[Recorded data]

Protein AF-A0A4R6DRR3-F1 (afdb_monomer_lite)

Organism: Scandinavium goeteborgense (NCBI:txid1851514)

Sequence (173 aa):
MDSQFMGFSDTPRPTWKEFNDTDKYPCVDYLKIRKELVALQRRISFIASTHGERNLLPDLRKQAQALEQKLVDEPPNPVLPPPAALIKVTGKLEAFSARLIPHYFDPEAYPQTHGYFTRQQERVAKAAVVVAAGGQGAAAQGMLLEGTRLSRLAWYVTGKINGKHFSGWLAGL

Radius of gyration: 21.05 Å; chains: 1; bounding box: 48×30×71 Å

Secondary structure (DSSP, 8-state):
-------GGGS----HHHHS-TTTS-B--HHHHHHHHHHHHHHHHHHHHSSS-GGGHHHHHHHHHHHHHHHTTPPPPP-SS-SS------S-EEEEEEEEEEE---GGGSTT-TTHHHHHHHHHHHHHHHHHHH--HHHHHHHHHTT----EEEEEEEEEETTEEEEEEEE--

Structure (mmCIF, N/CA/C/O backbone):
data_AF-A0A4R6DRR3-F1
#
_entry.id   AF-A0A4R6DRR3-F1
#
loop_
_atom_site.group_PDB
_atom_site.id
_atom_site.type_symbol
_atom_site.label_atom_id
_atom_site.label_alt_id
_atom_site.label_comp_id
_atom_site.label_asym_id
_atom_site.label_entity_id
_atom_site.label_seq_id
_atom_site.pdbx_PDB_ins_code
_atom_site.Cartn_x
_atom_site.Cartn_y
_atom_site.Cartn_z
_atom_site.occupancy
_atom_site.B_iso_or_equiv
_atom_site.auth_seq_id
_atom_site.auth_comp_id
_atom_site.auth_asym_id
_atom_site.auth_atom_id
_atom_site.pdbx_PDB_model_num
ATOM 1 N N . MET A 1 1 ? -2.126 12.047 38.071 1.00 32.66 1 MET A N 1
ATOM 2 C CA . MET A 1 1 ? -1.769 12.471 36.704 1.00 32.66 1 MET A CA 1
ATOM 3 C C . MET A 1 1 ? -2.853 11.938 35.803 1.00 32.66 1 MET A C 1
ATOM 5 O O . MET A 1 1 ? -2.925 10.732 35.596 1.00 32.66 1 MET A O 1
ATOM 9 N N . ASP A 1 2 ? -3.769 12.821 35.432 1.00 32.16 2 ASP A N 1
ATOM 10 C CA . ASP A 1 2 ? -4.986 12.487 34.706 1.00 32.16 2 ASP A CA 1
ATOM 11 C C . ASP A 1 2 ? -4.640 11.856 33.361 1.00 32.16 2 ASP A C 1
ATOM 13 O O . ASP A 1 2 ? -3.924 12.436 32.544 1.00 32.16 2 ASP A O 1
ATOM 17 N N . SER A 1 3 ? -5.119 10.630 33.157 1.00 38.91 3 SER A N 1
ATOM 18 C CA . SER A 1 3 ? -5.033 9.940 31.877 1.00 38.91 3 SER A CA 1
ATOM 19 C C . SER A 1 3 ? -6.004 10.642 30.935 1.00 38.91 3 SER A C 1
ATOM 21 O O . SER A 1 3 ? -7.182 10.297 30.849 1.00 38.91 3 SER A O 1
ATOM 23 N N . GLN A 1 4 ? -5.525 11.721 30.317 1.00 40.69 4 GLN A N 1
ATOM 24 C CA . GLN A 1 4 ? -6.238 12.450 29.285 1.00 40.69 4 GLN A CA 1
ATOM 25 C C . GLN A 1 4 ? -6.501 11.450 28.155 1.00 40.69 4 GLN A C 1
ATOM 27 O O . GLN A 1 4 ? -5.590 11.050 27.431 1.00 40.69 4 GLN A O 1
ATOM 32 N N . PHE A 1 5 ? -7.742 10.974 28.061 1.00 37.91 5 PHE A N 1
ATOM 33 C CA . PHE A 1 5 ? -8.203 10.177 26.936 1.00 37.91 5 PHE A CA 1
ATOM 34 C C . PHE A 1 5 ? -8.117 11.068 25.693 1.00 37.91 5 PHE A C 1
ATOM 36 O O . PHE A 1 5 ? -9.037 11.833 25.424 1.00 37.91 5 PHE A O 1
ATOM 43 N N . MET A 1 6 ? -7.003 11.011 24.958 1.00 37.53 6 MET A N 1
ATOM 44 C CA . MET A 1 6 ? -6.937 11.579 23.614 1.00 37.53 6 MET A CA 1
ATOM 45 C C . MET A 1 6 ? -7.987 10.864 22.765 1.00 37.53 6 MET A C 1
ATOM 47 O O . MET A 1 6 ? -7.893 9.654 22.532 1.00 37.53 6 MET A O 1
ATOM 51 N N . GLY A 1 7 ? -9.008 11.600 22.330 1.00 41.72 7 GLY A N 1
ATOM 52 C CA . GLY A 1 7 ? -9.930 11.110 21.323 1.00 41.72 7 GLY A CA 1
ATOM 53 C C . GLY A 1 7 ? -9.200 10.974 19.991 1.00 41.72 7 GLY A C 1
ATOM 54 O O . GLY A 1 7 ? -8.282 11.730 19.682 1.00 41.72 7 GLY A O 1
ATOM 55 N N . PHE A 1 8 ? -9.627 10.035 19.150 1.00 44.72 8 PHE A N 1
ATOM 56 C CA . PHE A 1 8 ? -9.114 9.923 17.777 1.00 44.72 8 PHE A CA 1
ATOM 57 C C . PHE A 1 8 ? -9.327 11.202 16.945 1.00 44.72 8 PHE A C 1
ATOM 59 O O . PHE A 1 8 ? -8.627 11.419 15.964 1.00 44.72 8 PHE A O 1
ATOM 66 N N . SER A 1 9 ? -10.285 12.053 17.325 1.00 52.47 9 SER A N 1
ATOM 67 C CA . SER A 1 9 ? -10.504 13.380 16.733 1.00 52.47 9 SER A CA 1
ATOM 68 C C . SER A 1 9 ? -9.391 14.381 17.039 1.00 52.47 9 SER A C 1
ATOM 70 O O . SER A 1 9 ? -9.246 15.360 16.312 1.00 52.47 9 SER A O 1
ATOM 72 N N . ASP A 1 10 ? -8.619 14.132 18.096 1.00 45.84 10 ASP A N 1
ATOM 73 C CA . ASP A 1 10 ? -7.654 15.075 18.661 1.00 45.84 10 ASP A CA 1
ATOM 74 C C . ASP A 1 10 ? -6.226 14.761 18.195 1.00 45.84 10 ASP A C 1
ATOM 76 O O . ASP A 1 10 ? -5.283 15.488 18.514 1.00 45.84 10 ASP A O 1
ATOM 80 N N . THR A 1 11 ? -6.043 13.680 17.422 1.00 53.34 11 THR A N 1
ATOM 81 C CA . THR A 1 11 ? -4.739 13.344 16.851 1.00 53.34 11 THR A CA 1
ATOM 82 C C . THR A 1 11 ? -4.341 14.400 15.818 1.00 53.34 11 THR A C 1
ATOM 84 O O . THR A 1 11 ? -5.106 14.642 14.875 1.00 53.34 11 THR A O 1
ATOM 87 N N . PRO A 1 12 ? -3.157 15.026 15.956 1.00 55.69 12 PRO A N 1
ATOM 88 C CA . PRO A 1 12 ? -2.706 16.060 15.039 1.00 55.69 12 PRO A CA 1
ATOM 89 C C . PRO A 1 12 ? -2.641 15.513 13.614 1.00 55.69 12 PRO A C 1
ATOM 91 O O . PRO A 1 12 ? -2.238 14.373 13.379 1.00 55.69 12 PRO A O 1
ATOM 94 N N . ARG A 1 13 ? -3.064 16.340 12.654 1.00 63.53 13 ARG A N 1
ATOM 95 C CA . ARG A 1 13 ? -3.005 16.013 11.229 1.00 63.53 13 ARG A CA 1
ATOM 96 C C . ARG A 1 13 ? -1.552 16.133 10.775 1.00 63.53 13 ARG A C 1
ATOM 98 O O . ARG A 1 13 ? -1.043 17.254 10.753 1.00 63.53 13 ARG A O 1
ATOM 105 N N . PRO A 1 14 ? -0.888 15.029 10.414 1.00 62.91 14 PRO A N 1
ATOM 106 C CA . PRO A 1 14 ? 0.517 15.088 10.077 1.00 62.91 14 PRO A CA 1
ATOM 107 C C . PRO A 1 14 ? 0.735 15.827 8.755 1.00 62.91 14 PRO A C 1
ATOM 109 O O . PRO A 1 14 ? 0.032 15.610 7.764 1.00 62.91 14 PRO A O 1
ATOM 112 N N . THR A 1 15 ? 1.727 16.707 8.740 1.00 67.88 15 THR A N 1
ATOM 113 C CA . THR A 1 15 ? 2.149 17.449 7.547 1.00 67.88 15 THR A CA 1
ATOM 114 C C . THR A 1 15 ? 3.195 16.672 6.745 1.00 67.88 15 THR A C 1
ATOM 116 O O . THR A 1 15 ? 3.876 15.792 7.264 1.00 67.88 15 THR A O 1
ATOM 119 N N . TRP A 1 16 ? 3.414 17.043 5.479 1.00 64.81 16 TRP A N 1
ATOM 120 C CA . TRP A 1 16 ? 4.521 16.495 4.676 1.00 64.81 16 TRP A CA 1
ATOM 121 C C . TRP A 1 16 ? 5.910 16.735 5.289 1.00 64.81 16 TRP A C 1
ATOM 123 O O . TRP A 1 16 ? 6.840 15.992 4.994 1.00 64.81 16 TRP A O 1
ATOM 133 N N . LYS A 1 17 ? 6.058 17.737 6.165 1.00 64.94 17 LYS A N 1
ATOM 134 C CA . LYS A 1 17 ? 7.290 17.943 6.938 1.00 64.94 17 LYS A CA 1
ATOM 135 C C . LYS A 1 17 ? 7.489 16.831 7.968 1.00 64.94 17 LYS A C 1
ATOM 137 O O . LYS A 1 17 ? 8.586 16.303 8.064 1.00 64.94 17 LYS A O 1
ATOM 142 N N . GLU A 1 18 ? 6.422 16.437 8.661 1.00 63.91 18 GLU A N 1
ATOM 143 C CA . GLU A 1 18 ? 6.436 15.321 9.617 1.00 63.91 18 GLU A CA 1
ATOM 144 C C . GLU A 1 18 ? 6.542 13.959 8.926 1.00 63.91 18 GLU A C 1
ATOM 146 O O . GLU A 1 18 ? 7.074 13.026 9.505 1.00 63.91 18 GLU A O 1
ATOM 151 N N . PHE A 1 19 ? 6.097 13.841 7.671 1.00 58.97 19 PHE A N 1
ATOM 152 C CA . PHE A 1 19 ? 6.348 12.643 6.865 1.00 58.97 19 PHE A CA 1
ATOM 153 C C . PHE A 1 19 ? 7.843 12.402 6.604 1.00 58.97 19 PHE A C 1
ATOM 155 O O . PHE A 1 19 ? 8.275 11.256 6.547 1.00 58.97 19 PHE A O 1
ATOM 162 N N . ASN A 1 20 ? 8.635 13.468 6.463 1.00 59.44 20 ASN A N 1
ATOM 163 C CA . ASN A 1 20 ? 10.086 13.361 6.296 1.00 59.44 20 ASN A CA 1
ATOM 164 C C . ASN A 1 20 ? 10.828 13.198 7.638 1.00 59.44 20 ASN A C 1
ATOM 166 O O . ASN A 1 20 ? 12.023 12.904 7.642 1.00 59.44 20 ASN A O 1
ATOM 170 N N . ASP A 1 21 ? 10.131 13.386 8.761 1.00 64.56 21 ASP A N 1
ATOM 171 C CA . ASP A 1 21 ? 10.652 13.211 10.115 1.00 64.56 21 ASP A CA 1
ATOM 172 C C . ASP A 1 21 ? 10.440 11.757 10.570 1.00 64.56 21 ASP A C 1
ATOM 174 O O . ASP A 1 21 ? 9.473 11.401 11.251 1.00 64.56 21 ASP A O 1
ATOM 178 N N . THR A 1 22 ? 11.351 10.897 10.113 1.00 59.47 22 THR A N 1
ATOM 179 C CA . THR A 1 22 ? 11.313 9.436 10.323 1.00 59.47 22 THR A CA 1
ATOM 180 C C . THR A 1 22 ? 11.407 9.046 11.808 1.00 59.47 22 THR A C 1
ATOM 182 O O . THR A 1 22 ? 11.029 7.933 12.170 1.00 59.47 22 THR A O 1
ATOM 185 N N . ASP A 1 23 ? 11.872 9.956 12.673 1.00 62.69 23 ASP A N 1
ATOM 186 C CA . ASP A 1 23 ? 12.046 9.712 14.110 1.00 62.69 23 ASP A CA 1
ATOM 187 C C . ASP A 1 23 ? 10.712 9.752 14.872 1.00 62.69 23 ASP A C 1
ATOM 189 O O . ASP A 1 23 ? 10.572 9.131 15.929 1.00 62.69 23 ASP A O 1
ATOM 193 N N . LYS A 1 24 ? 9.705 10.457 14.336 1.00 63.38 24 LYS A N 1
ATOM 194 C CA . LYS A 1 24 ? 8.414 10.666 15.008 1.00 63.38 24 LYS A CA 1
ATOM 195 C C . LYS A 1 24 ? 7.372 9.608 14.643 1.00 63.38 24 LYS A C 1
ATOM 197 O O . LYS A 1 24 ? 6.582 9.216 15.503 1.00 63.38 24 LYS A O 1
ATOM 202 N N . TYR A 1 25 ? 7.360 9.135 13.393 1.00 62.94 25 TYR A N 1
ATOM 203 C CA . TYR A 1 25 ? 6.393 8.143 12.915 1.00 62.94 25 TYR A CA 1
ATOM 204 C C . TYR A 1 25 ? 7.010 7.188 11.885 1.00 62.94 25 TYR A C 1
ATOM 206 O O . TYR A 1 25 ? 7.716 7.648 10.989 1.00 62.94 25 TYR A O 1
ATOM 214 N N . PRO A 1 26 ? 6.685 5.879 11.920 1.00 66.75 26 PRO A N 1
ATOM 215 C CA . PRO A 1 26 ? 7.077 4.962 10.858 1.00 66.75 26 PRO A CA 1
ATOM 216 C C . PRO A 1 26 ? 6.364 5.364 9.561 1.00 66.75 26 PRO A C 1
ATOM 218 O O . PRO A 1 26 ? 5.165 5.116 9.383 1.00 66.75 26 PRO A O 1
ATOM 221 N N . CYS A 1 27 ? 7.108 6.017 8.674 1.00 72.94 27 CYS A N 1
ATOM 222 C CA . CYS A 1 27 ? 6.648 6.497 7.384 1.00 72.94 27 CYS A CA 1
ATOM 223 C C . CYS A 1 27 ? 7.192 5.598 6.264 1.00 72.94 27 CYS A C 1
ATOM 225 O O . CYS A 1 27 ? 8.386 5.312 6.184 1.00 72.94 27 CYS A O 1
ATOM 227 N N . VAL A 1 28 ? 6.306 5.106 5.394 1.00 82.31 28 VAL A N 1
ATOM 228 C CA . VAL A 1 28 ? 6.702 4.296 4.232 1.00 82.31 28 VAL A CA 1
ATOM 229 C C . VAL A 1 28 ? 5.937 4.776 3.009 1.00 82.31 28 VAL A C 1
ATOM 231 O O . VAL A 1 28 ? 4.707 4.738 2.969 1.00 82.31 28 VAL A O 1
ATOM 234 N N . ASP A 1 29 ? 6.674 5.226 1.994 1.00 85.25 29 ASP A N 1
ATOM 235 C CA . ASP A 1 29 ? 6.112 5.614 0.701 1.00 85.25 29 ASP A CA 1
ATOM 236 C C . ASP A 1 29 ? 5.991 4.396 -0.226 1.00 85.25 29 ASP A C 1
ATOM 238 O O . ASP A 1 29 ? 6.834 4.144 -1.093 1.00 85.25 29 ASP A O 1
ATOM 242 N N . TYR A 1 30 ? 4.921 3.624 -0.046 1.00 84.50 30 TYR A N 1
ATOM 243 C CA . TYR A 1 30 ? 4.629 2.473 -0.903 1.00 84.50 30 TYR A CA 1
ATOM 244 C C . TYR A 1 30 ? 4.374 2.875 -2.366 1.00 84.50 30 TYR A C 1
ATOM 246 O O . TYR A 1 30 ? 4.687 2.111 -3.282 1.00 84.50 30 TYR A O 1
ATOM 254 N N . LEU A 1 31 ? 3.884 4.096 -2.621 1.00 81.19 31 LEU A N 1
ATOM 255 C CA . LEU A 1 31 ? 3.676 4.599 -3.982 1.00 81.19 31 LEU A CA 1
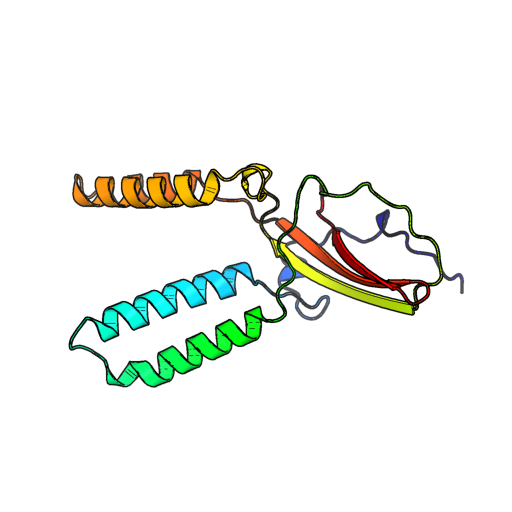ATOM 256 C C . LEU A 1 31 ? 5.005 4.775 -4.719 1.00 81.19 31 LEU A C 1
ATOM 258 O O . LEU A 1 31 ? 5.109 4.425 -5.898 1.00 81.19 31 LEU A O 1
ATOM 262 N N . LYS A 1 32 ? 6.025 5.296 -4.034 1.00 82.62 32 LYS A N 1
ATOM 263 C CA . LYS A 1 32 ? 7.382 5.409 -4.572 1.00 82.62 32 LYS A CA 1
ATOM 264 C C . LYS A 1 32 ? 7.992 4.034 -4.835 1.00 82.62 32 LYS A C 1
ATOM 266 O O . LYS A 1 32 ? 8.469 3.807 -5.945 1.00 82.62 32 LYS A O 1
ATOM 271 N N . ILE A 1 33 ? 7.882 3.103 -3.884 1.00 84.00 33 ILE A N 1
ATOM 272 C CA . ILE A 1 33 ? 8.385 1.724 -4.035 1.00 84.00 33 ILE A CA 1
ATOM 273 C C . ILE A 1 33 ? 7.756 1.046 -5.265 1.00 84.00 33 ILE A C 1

**EXERCISE DIRECTIONS:** Copy the lines above between the one holding "ATOM 203 C CA" and the one holding "ATOM 272 C CA", inclusive. Drop the pictures.

**RESPONSE:**
ATOM 203 C CA . TYR A 1 25 ? 6.393 8.143 12.915 1.00 62.94 25 TYR A CA 1
ATOM 204 C C . TYR A 1 25 ? 7.010 7.188 11.885 1.00 62.94 25 TYR A C 1
ATOM 206 O O . TYR A 1 25 ? 7.716 7.648 10.989 1.00 62.94 25 TYR A O 1
ATOM 214 N N . PRO A 1 26 ? 6.685 5.879 11.920 1.00 66.75 26 PRO A N 1
ATOM 215 C CA . PRO A 1 26 ? 7.077 4.962 10.858 1.00 66.75 26 PRO A CA 1
ATOM 216 C C . PRO A 1 26 ? 6.364 5.364 9.561 1.00 66.75 26 PRO A C 1
ATOM 218 O O . PRO A 1 26 ? 5.165 5.116 9.383 1.00 66.75 26 PRO A O 1
ATOM 221 N N . CYS A 1 27 ? 7.108 6.017 8.674 1.00 72.94 27 CYS A N 1
ATOM 222 C CA . CYS A 1 27 ? 6.648 6.497 7.384 1.00 72.94 27 CYS A CA 1
ATOM 223 C C . CYS A 1 27 ? 7.192 5.598 6.264 1.00 72.94 27 CYS A C 1
ATOM 225 O O . CYS A 1 27 ? 8.386 5.312 6.184 1.00 72.94 27 CYS A O 1
ATOM 227 N N . VAL A 1 28 ? 6.306 5.106 5.394 1.00 82.31 28 VAL A N 1
ATOM 228 C CA . VAL A 1 28 ? 6.702 4.296 4.232 1.00 82.31 28 VAL A CA 1
ATOM 229 C C . VAL A 1 28 ? 5.937 4.776 3.009 1.00 82.31 28 VAL A C 1
ATOM 231 O O . VAL A 1 28 ? 4.707 4.738 2.969 1.00 82.31 28 VAL A O 1
ATOM 234 N N . ASP A 1 29 ? 6.674 5.226 1.994 1.00 85.25 29 ASP A N 1
ATOM 235 C CA . ASP A 1 29 ? 6.112 5.614 0.701 1.00 85.25 29 ASP A CA 1
ATOM 236 C C . ASP A 1 29 ? 5.991 4.396 -0.226 1.00 85.25 29 ASP A C 1
ATOM 238 O O . ASP A 1 29 ? 6.834 4.144 -1.093 1.00 85.25 29 ASP A O 1
ATOM 242 N N . TYR A 1 30 ? 4.921 3.624 -0.046 1.00 84.50 30 TYR A N 1
ATOM 243 C CA . TYR A 1 30 ? 4.629 2.473 -0.903 1.00 84.50 30 TYR A CA 1
ATOM 244 C C . TYR A 1 30 ? 4.374 2.875 -2.366 1.00 84.50 30 TYR A C 1
ATOM 246 O O . TYR A 1 30 ? 4.687 2.111 -3.282 1.00 84.50 30 TYR A O 1
ATOM 254 N N . LEU A 1 31 ? 3.884 4.096 -2.621 1.00 81.19 31 LEU A N 1
ATOM 255 C CA . LEU A 1 31 ? 3.676 4.599 -3.982 1.00 81.19 31 LEU A CA 1
ATOM 256 C C . LEU A 1 31 ? 5.005 4.775 -4.719 1.00 81.19 31 LEU A C 1
ATOM 258 O O . LEU A 1 31 ? 5.109 4.425 -5.898 1.00 81.19 31 LEU A O 1
ATOM 262 N N . LYS A 1 32 ? 6.025 5.296 -4.034 1.00 82.62 32 LYS A N 1
ATOM 263 C CA . LYS A 1 32 ? 7.382 5.409 -4.572 1.00 82.62 32 LYS A CA 1
ATOM 264 C C . LYS A 1 32 ? 7.992 4.034 -4.835 1.00 82.62 32 LYS A C 1
ATOM 266 O O . LYS A 1 32 ? 8.469 3.807 -5.945 1.00 82.62 32 LYS A O 1
ATOM 271 N N . ILE A 1 33 ? 7.882 3.103 -3.884 1.00 84.00 33 ILE A N 1
ATOM 272 C CA . ILE A 1 33 ? 8.385 1.724 -4.035 1.00 84.00 33 ILE A CA 1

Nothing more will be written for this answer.